## Extracted information
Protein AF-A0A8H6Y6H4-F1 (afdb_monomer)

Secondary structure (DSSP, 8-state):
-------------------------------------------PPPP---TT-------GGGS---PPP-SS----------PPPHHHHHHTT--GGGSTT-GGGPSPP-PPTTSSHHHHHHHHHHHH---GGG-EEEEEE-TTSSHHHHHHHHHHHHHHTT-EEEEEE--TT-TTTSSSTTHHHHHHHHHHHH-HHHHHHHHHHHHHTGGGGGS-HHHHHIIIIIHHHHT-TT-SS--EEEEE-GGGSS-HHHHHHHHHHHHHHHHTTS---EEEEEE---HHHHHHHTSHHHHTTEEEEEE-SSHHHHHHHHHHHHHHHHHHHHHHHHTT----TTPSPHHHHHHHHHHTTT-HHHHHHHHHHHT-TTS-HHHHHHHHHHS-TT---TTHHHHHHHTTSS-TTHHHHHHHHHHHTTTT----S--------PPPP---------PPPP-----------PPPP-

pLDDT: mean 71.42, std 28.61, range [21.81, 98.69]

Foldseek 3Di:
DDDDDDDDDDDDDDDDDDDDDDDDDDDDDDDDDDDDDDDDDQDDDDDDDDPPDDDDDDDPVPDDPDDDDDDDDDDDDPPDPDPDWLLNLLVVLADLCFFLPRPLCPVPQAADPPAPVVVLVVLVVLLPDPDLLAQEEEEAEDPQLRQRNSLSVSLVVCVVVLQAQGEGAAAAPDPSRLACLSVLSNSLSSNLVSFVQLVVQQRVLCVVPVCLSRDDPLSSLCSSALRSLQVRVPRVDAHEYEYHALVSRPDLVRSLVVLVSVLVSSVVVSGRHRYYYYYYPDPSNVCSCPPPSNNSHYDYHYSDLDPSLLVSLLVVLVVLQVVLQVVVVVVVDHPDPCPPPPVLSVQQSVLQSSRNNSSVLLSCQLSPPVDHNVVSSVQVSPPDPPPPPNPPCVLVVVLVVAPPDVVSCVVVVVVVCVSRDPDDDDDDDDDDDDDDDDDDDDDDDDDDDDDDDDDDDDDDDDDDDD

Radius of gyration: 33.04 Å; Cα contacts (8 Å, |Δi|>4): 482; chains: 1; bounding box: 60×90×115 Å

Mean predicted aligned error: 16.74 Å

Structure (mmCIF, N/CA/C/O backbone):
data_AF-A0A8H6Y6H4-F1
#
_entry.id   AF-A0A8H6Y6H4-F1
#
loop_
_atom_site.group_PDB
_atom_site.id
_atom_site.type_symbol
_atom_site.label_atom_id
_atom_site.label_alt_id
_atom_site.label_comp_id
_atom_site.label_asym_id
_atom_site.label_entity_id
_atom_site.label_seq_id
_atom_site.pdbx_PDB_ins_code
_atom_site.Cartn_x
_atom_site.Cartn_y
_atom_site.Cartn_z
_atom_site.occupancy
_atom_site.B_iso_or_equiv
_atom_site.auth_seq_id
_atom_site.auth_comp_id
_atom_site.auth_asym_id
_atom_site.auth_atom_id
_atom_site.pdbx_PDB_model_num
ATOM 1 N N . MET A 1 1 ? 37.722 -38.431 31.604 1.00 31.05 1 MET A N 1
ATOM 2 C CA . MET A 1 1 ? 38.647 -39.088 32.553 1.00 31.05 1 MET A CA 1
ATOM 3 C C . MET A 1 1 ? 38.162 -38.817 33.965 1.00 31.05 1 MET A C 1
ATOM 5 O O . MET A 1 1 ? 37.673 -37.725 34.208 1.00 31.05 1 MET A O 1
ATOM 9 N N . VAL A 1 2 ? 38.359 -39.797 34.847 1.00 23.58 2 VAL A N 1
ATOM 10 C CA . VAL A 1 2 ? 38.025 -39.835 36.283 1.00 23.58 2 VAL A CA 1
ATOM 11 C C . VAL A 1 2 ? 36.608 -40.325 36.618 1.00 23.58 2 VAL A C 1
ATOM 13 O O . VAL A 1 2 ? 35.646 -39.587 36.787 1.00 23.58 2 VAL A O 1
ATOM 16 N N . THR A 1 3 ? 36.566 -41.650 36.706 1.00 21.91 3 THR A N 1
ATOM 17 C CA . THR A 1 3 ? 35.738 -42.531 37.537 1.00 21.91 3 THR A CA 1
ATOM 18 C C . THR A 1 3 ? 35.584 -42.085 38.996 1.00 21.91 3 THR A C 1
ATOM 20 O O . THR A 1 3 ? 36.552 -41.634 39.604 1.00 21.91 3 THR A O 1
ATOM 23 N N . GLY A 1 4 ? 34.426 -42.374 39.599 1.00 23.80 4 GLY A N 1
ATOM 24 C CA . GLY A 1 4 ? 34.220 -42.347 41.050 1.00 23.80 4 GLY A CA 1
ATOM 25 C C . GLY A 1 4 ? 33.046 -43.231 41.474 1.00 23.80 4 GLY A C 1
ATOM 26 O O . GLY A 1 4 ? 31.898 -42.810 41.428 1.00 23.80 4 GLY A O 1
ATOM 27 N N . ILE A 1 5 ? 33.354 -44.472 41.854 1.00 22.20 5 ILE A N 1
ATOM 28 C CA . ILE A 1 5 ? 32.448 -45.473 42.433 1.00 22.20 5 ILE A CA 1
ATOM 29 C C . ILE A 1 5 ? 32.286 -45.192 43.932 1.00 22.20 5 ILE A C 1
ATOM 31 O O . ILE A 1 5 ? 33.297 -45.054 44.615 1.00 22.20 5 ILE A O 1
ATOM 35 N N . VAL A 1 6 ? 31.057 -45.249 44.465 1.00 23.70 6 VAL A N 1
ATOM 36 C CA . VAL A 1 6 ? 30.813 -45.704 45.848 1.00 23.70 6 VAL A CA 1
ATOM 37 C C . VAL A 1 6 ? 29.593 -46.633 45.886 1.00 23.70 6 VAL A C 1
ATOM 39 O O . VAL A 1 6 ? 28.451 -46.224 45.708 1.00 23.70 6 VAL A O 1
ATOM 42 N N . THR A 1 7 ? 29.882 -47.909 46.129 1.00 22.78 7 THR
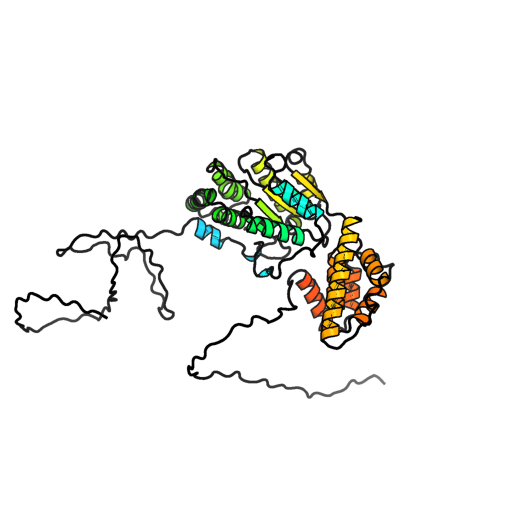 A N 1
ATOM 43 C CA . THR A 1 7 ? 29.000 -49.011 46.549 1.00 22.78 7 THR A CA 1
ATOM 44 C C . THR A 1 7 ? 28.592 -48.858 48.025 1.00 22.78 7 THR A C 1
ATOM 46 O O . THR A 1 7 ? 29.416 -48.471 48.847 1.00 22.78 7 THR A O 1
ATOM 49 N N . THR A 1 8 ? 27.369 -49.170 48.461 1.00 24.30 8 THR A N 1
ATOM 50 C CA . THR A 1 8 ? 26.893 -50.470 49.011 1.00 24.30 8 THR A CA 1
ATOM 51 C C . THR A 1 8 ? 25.542 -50.171 49.712 1.00 24.30 8 THR A C 1
ATOM 53 O O . THR A 1 8 ? 25.364 -49.068 50.212 1.00 24.30 8 THR A O 1
ATOM 56 N N . LYS A 1 9 ? 24.517 -51.033 49.755 1.00 23.69 9 LYS A N 1
ATOM 57 C CA . LYS A 1 9 ? 24.451 -52.327 50.457 1.00 23.69 9 LYS A CA 1
ATOM 58 C C . LYS A 1 9 ? 23.253 -53.159 49.964 1.00 23.69 9 LYS A C 1
ATOM 60 O O . LYS A 1 9 ? 22.159 -52.640 49.780 1.00 23.69 9 LYS A O 1
ATOM 65 N N . ARG A 1 10 ? 23.498 -54.466 49.822 1.00 25.36 10 ARG A N 1
ATOM 66 C CA . ARG A 1 10 ? 22.529 -55.557 49.618 1.00 25.36 10 ARG A CA 1
ATOM 67 C C . ARG A 1 10 ? 21.815 -55.947 50.922 1.00 25.36 10 ARG A C 1
ATOM 69 O O . ARG A 1 10 ? 22.465 -56.005 51.962 1.00 25.36 10 ARG A O 1
ATOM 76 N N . SER A 1 11 ? 20.579 -56.424 50.787 1.00 25.22 11 SER A N 1
ATOM 77 C CA . SER A 1 11 ? 20.034 -57.631 51.446 1.00 25.22 11 SER A CA 1
ATOM 78 C C . SER A 1 11 ? 18.883 -58.136 50.557 1.00 25.22 11 SER A C 1
ATOM 80 O O . SER A 1 11 ? 17.987 -57.355 50.266 1.00 25.22 11 SER A O 1
ATOM 82 N N . ALA A 1 12 ? 19.054 -59.256 49.835 1.00 25.62 12 ALA A N 1
ATOM 83 C CA . ALA A 1 12 ? 18.553 -60.605 50.184 1.00 25.62 12 ALA A CA 1
ATOM 84 C C . ALA A 1 12 ? 17.013 -60.608 50.337 1.00 25.62 12 ALA A C 1
ATOM 86 O O . ALA A 1 12 ? 16.502 -59.826 51.121 1.00 25.62 12 ALA A O 1
ATOM 87 N N . SER A 1 13 ? 16.195 -61.401 49.644 1.00 26.14 13 SER A N 1
ATOM 88 C CA . SER A 1 13 ? 16.340 -62.765 49.122 1.00 26.14 13 SER A CA 1
ATOM 89 C C . SER A 1 13 ? 15.059 -63.122 48.341 1.00 26.14 13 SER A C 1
ATOM 91 O O . SER A 1 13 ? 13.969 -62.786 48.797 1.00 26.14 13 SER A O 1
ATOM 93 N N . GLU A 1 14 ? 15.184 -63.826 47.217 1.00 26.72 14 GLU A N 1
ATOM 94 C CA . GLU A 1 14 ? 14.102 -64.612 46.591 1.00 26.72 14 GLU A CA 1
ATOM 95 C C . GLU A 1 14 ? 13.807 -65.880 47.429 1.00 26.72 14 GLU A C 1
ATOM 97 O O . GLU A 1 14 ? 14.685 -66.320 48.182 1.00 26.72 14 GLU A O 1
ATOM 102 N N . PRO A 1 15 ? 12.597 -66.471 47.338 1.00 28.45 15 PRO A N 1
ATOM 103 C CA . PRO A 1 15 ? 12.405 -67.525 46.337 1.00 28.45 15 PRO A CA 1
ATOM 104 C C . PRO A 1 15 ? 11.053 -67.503 45.605 1.00 28.45 15 PRO A C 1
ATOM 106 O O . PRO A 1 15 ? 10.024 -67.065 46.114 1.00 28.45 15 PRO A O 1
ATOM 109 N N . ALA A 1 16 ? 11.110 -68.055 44.395 1.00 26.39 16 ALA A N 1
ATOM 110 C CA . ALA A 1 16 ? 10.005 -68.410 43.523 1.00 26.39 16 ALA A CA 1
ATOM 111 C C . ALA A 1 16 ? 9.009 -69.388 44.166 1.00 26.39 16 ALA A C 1
ATOM 113 O O . ALA A 1 16 ? 9.412 -70.307 44.877 1.00 26.39 16 ALA A O 1
ATOM 114 N N . LEU A 1 17 ? 7.730 -69.249 43.806 1.00 26.81 17 LEU A N 1
ATOM 115 C CA . LEU A 1 17 ? 6.757 -70.339 43.799 1.00 26.81 17 LEU A CA 1
ATOM 116 C C . LEU A 1 17 ? 5.794 -70.151 42.622 1.00 26.81 17 LEU A C 1
ATOM 118 O O . LEU A 1 17 ? 5.051 -69.176 42.536 1.00 26.81 17 LEU A O 1
ATOM 122 N N . ASP A 1 18 ? 5.879 -71.126 41.727 1.00 24.56 18 ASP A N 1
ATOM 123 C CA . ASP A 1 18 ? 4.984 -71.434 40.621 1.00 24.56 18 ASP A CA 1
ATOM 124 C C . ASP A 1 18 ? 3.593 -71.806 41.164 1.00 24.56 18 ASP A C 1
ATOM 126 O O . ASP A 1 18 ? 3.503 -72.597 42.106 1.00 24.56 18 ASP A O 1
ATOM 130 N N . ASN A 1 19 ? 2.511 -71.293 40.566 1.00 26.91 19 ASN A N 1
ATOM 131 C CA . ASN A 1 19 ? 1.273 -72.067 40.456 1.00 26.91 19 ASN A CA 1
ATOM 132 C C . ASN A 1 19 ? 0.303 -71.524 39.394 1.00 26.91 19 ASN A C 1
ATOM 134 O O . ASN A 1 19 ? -0.298 -70.460 39.503 1.00 26.91 19 ASN A O 1
ATOM 138 N N . THR A 1 20 ? 0.180 -72.376 38.386 1.00 25.30 20 THR A N 1
ATOM 139 C CA . THR A 1 20 ? -0.821 -72.570 37.336 1.00 25.30 20 THR A CA 1
ATOM 140 C C . THR A 1 20 ? -2.286 -72.153 37.579 1.00 25.30 20 THR A C 1
ATOM 142 O O . THR A 1 20 ? -2.821 -72.234 38.680 1.00 25.30 20 THR A O 1
ATOM 145 N N . ASN A 1 21 ? -2.936 -71.910 36.428 1.00 24.62 21 ASN A N 1
ATOM 146 C CA . ASN A 1 21 ? -4.364 -72.002 36.085 1.00 24.62 21 ASN A CA 1
ATOM 147 C C . ASN A 1 21 ? -5.289 -70.787 36.287 1.00 24.62 21 ASN A C 1
ATOM 149 O O . ASN A 1 21 ? -5.887 -70.593 37.338 1.00 24.62 21 ASN A O 1
ATOM 153 N N . SER A 1 22 ? -5.590 -70.120 35.162 1.00 24.97 22 SER A N 1
ATOM 154 C CA . SER A 1 22 ? -6.857 -70.249 34.400 1.00 24.97 22 SER A CA 1
ATOM 155 C C . SER A 1 22 ? -7.453 -68.902 33.965 1.00 24.97 22 SER A C 1
ATOM 157 O O . SER A 1 22 ? -7.607 -67.996 34.775 1.00 24.97 22 SER A O 1
ATOM 159 N N . GLY A 1 23 ? -7.849 -68.810 32.689 1.00 24.69 23 GLY A N 1
ATOM 160 C CA . GLY A 1 23 ? -8.865 -67.855 32.229 1.00 24.69 23 GLY A CA 1
ATOM 161 C C . GLY A 1 23 ? -8.412 -66.829 31.189 1.00 24.69 23 GLY A C 1
ATOM 162 O O . GLY A 1 23 ? -7.729 -65.866 31.507 1.00 24.69 23 GLY A O 1
ATOM 163 N N . ASP A 1 24 ? -8.863 -67.046 29.954 1.00 28.41 24 ASP A N 1
ATOM 164 C CA . ASP A 1 24 ? -8.923 -66.119 28.818 1.00 28.41 24 ASP A CA 1
ATOM 165 C C . ASP A 1 24 ? -9.086 -64.623 29.152 1.00 28.41 24 ASP A C 1
ATOM 167 O O . ASP A 1 24 ? -10.082 -64.238 29.759 1.00 28.41 24 ASP A O 1
ATOM 171 N N . SER A 1 25 ? -8.237 -63.764 28.566 1.00 26.22 25 SER A N 1
ATOM 172 C CA . SER A 1 25 ? -8.700 -62.532 27.898 1.00 26.22 25 SER A CA 1
ATOM 173 C C . SER A 1 25 ? -7.580 -61.806 27.138 1.00 26.22 25 SER A C 1
ATOM 175 O O . SER A 1 25 ? -6.639 -61.296 27.733 1.00 26.22 25 SER A O 1
ATOM 177 N N . ARG A 1 26 ? -7.739 -61.756 25.809 1.00 29.70 26 ARG A N 1
ATOM 178 C CA . ARG A 1 26 ? -7.339 -60.706 24.846 1.00 29.70 26 ARG A CA 1
ATOM 179 C C . ARG A 1 26 ? -6.218 -59.733 25.268 1.00 29.70 26 ARG A C 1
ATOM 181 O O . ARG A 1 26 ? -6.426 -58.853 26.093 1.00 29.70 26 ARG A O 1
ATOM 188 N N . ASN A 1 27 ? -5.102 -59.807 24.537 1.00 26.27 27 ASN A N 1
ATOM 189 C CA . ASN A 1 27 ? -4.049 -58.790 24.453 1.00 26.27 27 ASN A CA 1
ATOM 190 C C . ASN A 1 27 ? -4.620 -57.369 24.268 1.00 26.27 27 ASN A C 1
ATOM 192 O O . ASN A 1 27 ? -4.969 -56.978 23.153 1.00 26.27 27 ASN A O 1
ATOM 196 N N . SER A 1 28 ? -4.646 -56.576 25.335 1.00 26.69 28 SER A N 1
ATOM 197 C CA . SER A 1 28 ? -4.606 -55.117 25.254 1.00 26.69 28 SER A CA 1
ATOM 198 C C . SER A 1 28 ? -3.148 -54.688 25.398 1.00 26.69 28 SER A C 1
ATOM 200 O O . SER A 1 28 ? -2.573 -54.773 26.482 1.00 26.69 28 SER A O 1
ATOM 202 N N . ILE A 1 29 ? -2.529 -54.270 24.294 1.00 26.25 29 ILE A N 1
ATOM 203 C CA . ILE A 1 29 ? -1.207 -53.643 24.320 1.00 26.25 29 ILE A CA 1
ATOM 204 C C . ILE A 1 29 ? -1.395 -52.248 24.922 1.00 26.25 29 ILE A C 1
ATOM 206 O O . ILE A 1 29 ? -1.875 -51.338 24.250 1.00 26.25 29 ILE A O 1
ATOM 210 N N . SER A 1 30 ? -1.056 -52.089 26.198 1.00 25.56 30 SER A N 1
ATOM 211 C CA . SER A 1 30 ? -0.892 -50.771 26.811 1.00 25.56 30 SER A CA 1
ATOM 212 C C . SER A 1 30 ? 0.432 -50.171 26.322 1.00 25.56 30 SER A C 1
ATOM 214 O O . SER A 1 30 ? 1.448 -50.869 26.370 1.00 25.56 30 SER A O 1
ATOM 216 N N . PRO A 1 31 ? 0.480 -48.910 25.861 1.00 25.75 31 PRO A N 1
ATOM 217 C CA . PRO A 1 31 ? 1.751 -48.267 25.563 1.00 25.75 31 PRO A CA 1
ATOM 218 C C . PRO A 1 31 ? 2.523 -48.051 26.871 1.00 25.75 31 PRO A C 1
ATOM 220 O O . PRO A 1 31 ? 2.048 -47.377 27.784 1.00 25.75 31 PRO A O 1
ATOM 223 N N . ILE A 1 32 ? 3.715 -48.641 26.963 1.00 23.28 32 ILE A N 1
ATOM 224 C CA . ILE A 1 32 ? 4.702 -48.305 27.990 1.00 23.28 32 ILE A CA 1
ATOM 225 C C . ILE A 1 32 ? 5.342 -46.985 27.551 1.00 23.28 32 ILE A C 1
ATOM 227 O O . ILE A 1 32 ? 5.980 -46.932 26.502 1.00 23.28 32 ILE A O 1
ATOM 231 N N . ILE A 1 33 ? 5.148 -45.920 28.327 1.00 28.67 33 ILE A N 1
ATOM 232 C CA . ILE A 1 33 ? 5.864 -44.651 28.158 1.00 28.67 33 ILE A CA 1
ATOM 233 C C . ILE A 1 33 ? 6.841 -44.541 29.328 1.00 28.67 33 ILE A C 1
ATOM 235 O O . ILE A 1 33 ? 6.430 -44.290 30.459 1.00 28.67 33 ILE A O 1
ATOM 239 N N . GLU A 1 34 ? 8.127 -44.765 29.067 1.00 21.81 34 GLU A N 1
ATOM 240 C CA . GLU A 1 34 ? 9.200 -44.434 30.009 1.00 21.81 34 GLU A CA 1
ATOM 241 C C . GLU A 1 34 ? 9.564 -42.951 29.874 1.00 21.81 34 GLU A C 1
ATOM 243 O O . GLU A 1 34 ? 9.647 -42.422 28.764 1.00 21.81 34 GLU A O 1
ATOM 248 N N . TYR A 1 35 ? 9.794 -42.274 31.002 1.00 29.50 35 TYR A N 1
ATOM 249 C CA . TYR A 1 35 ? 10.308 -40.905 31.020 1.00 29.50 35 TYR A CA 1
ATOM 250 C C . TYR A 1 35 ? 11.391 -40.750 32.092 1.00 29.50 35 TYR A C 1
ATOM 252 O O . TYR A 1 35 ? 11.160 -41.045 33.265 1.00 29.50 35 TYR A O 1
ATOM 260 N N . GLU A 1 36 ? 12.548 -40.215 31.698 1.00 25.03 36 GLU A N 1
ATOM 261 C CA . GLU A 1 36 ? 13.530 -39.613 32.602 1.00 25.03 36 GLU A CA 1
ATOM 262 C C . GLU A 1 36 ? 13.426 -38.087 32.489 1.00 25.03 36 GLU A C 1
ATOM 264 O O . GLU A 1 36 ? 13.745 -37.496 31.460 1.00 25.03 36 GLU A O 1
ATOM 269 N N . GLY A 1 37 ? 12.975 -37.422 33.555 1.00 28.97 37 GLY A N 1
ATOM 270 C CA . GLY A 1 37 ? 12.927 -35.963 33.604 1.00 28.97 37 GLY A CA 1
ATOM 271 C C . GLY A 1 37 ? 12.685 -35.439 35.015 1.00 28.97 37 GLY A C 1
ATOM 272 O O . GLY A 1 37 ? 11.603 -35.599 35.570 1.00 28.97 37 GLY A O 1
ATOM 273 N N . ARG A 1 38 ? 13.704 -34.801 35.605 1.00 29.42 38 ARG A N 1
ATOM 274 C CA . ARG A 1 38 ? 13.594 -34.031 36.852 1.00 29.42 38 ARG A CA 1
ATOM 275 C C . ARG A 1 38 ? 13.197 -32.592 36.521 1.00 29.42 38 ARG A C 1
ATOM 277 O O . ARG A 1 38 ? 13.996 -31.877 35.925 1.00 29.42 38 ARG A O 1
ATOM 284 N N . GLY A 1 39 ? 12.029 -32.146 36.976 1.00 30.77 39 GLY A N 1
ATOM 285 C CA . GLY A 1 39 ? 11.681 -30.722 37.003 1.00 30.77 39 GLY A CA 1
ATOM 286 C C . GLY A 1 39 ? 10.178 -30.459 37.047 1.00 30.77 39 GLY A C 1
ATOM 287 O O . GLY A 1 39 ? 9.435 -30.975 36.221 1.00 30.77 39 GLY A O 1
ATOM 288 N N . ASN A 1 40 ? 9.738 -29.639 38.005 1.00 32.84 40 ASN A N 1
ATOM 289 C CA . ASN A 1 40 ? 8.357 -29.167 38.112 1.00 32.84 40 ASN A CA 1
ATOM 290 C C . ASN A 1 40 ? 8.086 -28.099 37.039 1.00 32.84 40 ASN A C 1
ATOM 292 O O . ASN A 1 40 ? 8.484 -26.947 37.201 1.00 32.84 40 ASN A O 1
ATOM 296 N N . GLY A 1 41 ? 7.395 -28.475 35.966 1.00 28.98 41 GLY A N 1
ATOM 297 C CA . GLY A 1 41 ? 6.885 -27.563 34.943 1.00 28.98 41 GLY A CA 1
ATOM 298 C C . GLY A 1 41 ? 5.730 -28.214 34.184 1.00 28.98 41 GLY A C 1
ATOM 299 O O . GLY A 1 41 ? 5.755 -29.418 33.944 1.00 28.98 41 GLY A O 1
ATOM 300 N N . ALA A 1 42 ? 4.693 -27.439 33.859 1.00 29.33 42 ALA A N 1
ATOM 301 C CA . ALA A 1 42 ? 3.550 -27.915 33.085 1.00 29.33 42 ALA A CA 1
ATOM 302 C C . ALA A 1 42 ? 4.004 -28.373 31.687 1.00 29.33 42 ALA A C 1
ATOM 304 O O . ALA A 1 42 ? 4.688 -27.632 30.984 1.00 29.33 42 ALA A O 1
ATOM 305 N N . VAL A 1 43 ? 3.622 -29.590 31.295 1.00 32.25 43 VAL A N 1
ATOM 306 C CA . VAL A 1 43 ? 3.960 -30.182 29.994 1.00 32.25 43 VAL A CA 1
ATOM 307 C C . VAL A 1 43 ? 2.714 -30.151 29.111 1.00 32.25 43 VAL A C 1
ATOM 309 O O . VAL A 1 43 ? 1.717 -30.800 29.423 1.00 32.25 43 VAL A O 1
ATOM 312 N N . CYS A 1 44 ? 2.762 -29.396 28.013 1.00 27.83 44 CYS A N 1
ATOM 313 C CA . CYS A 1 44 ? 1.753 -29.466 26.957 1.00 27.83 44 CYS A CA 1
ATOM 314 C C . CYS A 1 44 ? 2.091 -30.626 26.014 1.00 27.83 44 CYS A C 1
ATOM 316 O O . CYS A 1 44 ? 3.171 -30.647 25.427 1.00 27.83 44 CYS A O 1
ATOM 318 N N . PHE A 1 45 ? 1.159 -31.561 25.837 1.00 33.19 45 PHE A N 1
ATOM 319 C CA . PHE A 1 45 ? 1.259 -32.603 24.816 1.00 33.19 45 PHE A CA 1
ATOM 320 C C . PHE A 1 45 ? 0.418 -32.209 23.601 1.00 33.19 45 PHE A C 1
ATOM 322 O O . PHE A 1 45 ? -0.785 -31.982 23.725 1.00 33.19 45 PHE A O 1
ATOM 329 N N . THR A 1 46 ? 1.033 -32.160 22.421 1.00 28.44 46 THR A N 1
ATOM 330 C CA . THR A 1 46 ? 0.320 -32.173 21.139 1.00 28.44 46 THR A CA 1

## Problem details
Please reproduce exactly the lines in the listing above from the one containing "ATOM 111 C C" through the one containing "ATOM 147 C C", both included, and nothing more.

## Completed exercise
ATOM 111 C C . ALA A 1 16 ? 9.009 -69.388 44.166 1.00 26.39 16 ALA A C 1
ATOM 113 O O . ALA A 1 16 ? 9.412 -70.307 44.877 1.00 26.39 16 ALA A O 1
ATOM 114 N N . LEU A 1 17 ? 7.730 -69.249 43.806 1.00 26.81 17 LEU A N 1
ATOM 115 C CA . LEU A 1 17 ? 6.757 -70.339 43.799 1.00 26.81 17 LEU A CA 1
ATOM 116 C C . LEU A 1 17 ? 5.794 -70.151 42.622 1.00 26.81 17 LEU A C 1
ATOM 118 O O . LEU A 1 17 ? 5.051 -69.176 42.536 1.00 26.81 17 LEU A O 1
ATOM 122 N N . ASP A 1 18 ? 5.879 -71.126 41.727 1.00 24.56 18 ASP A N 1
ATOM 123 C CA . ASP A 1 18 ? 4.984 -71.434 40.621 1.00 24.56 18 ASP A CA 1
ATOM 124 C C . ASP A 1 18 ? 3.593 -71.806 41.164 1.00 24.56 18 ASP A C 1
ATOM 126 O O . ASP A 1 18 ? 3.503 -72.597 42.106 1.00 24.56 18 ASP A O 1
ATOM 130 N N . ASN A 1 19 ? 2.511 -71.293 40.566 1.00 26.91 19 ASN A N 1
ATOM 131 C CA . ASN A 1 19 ? 1.273 -72.067 40.456 1.00 26.91 19 ASN A CA 1
ATOM 132 C C . ASN A 1 19 ? 0.303 -71.524 39.394 1.00 26.91 19 ASN A C 1
ATOM 134 O O . ASN A 1 19 ? -0.298 -70.460 39.503 1.00 26.91 19 ASN A O 1
ATOM 138 N N . THR A 1 20 ? 0.180 -72.376 38.386 1.00 25.30 20 THR A N 1
ATOM 139 C CA . THR A 1 20 ? -0.821 -72.570 37.336 1.00 25.30 20 THR A CA 1
ATOM 140 C C . THR A 1 20 ? -2.286 -72.153 37.579 1.00 25.30 20 THR A C 1
ATOM 142 O O . THR A 1 20 ? -2.821 -72.234 38.680 1.00 25.30 20 THR A O 1
ATOM 145 N N . ASN A 1 21 ? -2.936 -71.910 36.428 1.00 24.62 21 ASN A N 1
ATOM 146 C CA . ASN A 1 21 ? -4.364 -72.002 36.085 1.00 24.62 21 ASN A CA 1
ATOM 147 C C . ASN A 1 21 ? -5.289 -70.787 36.287 1.00 24.62 21 ASN A C 1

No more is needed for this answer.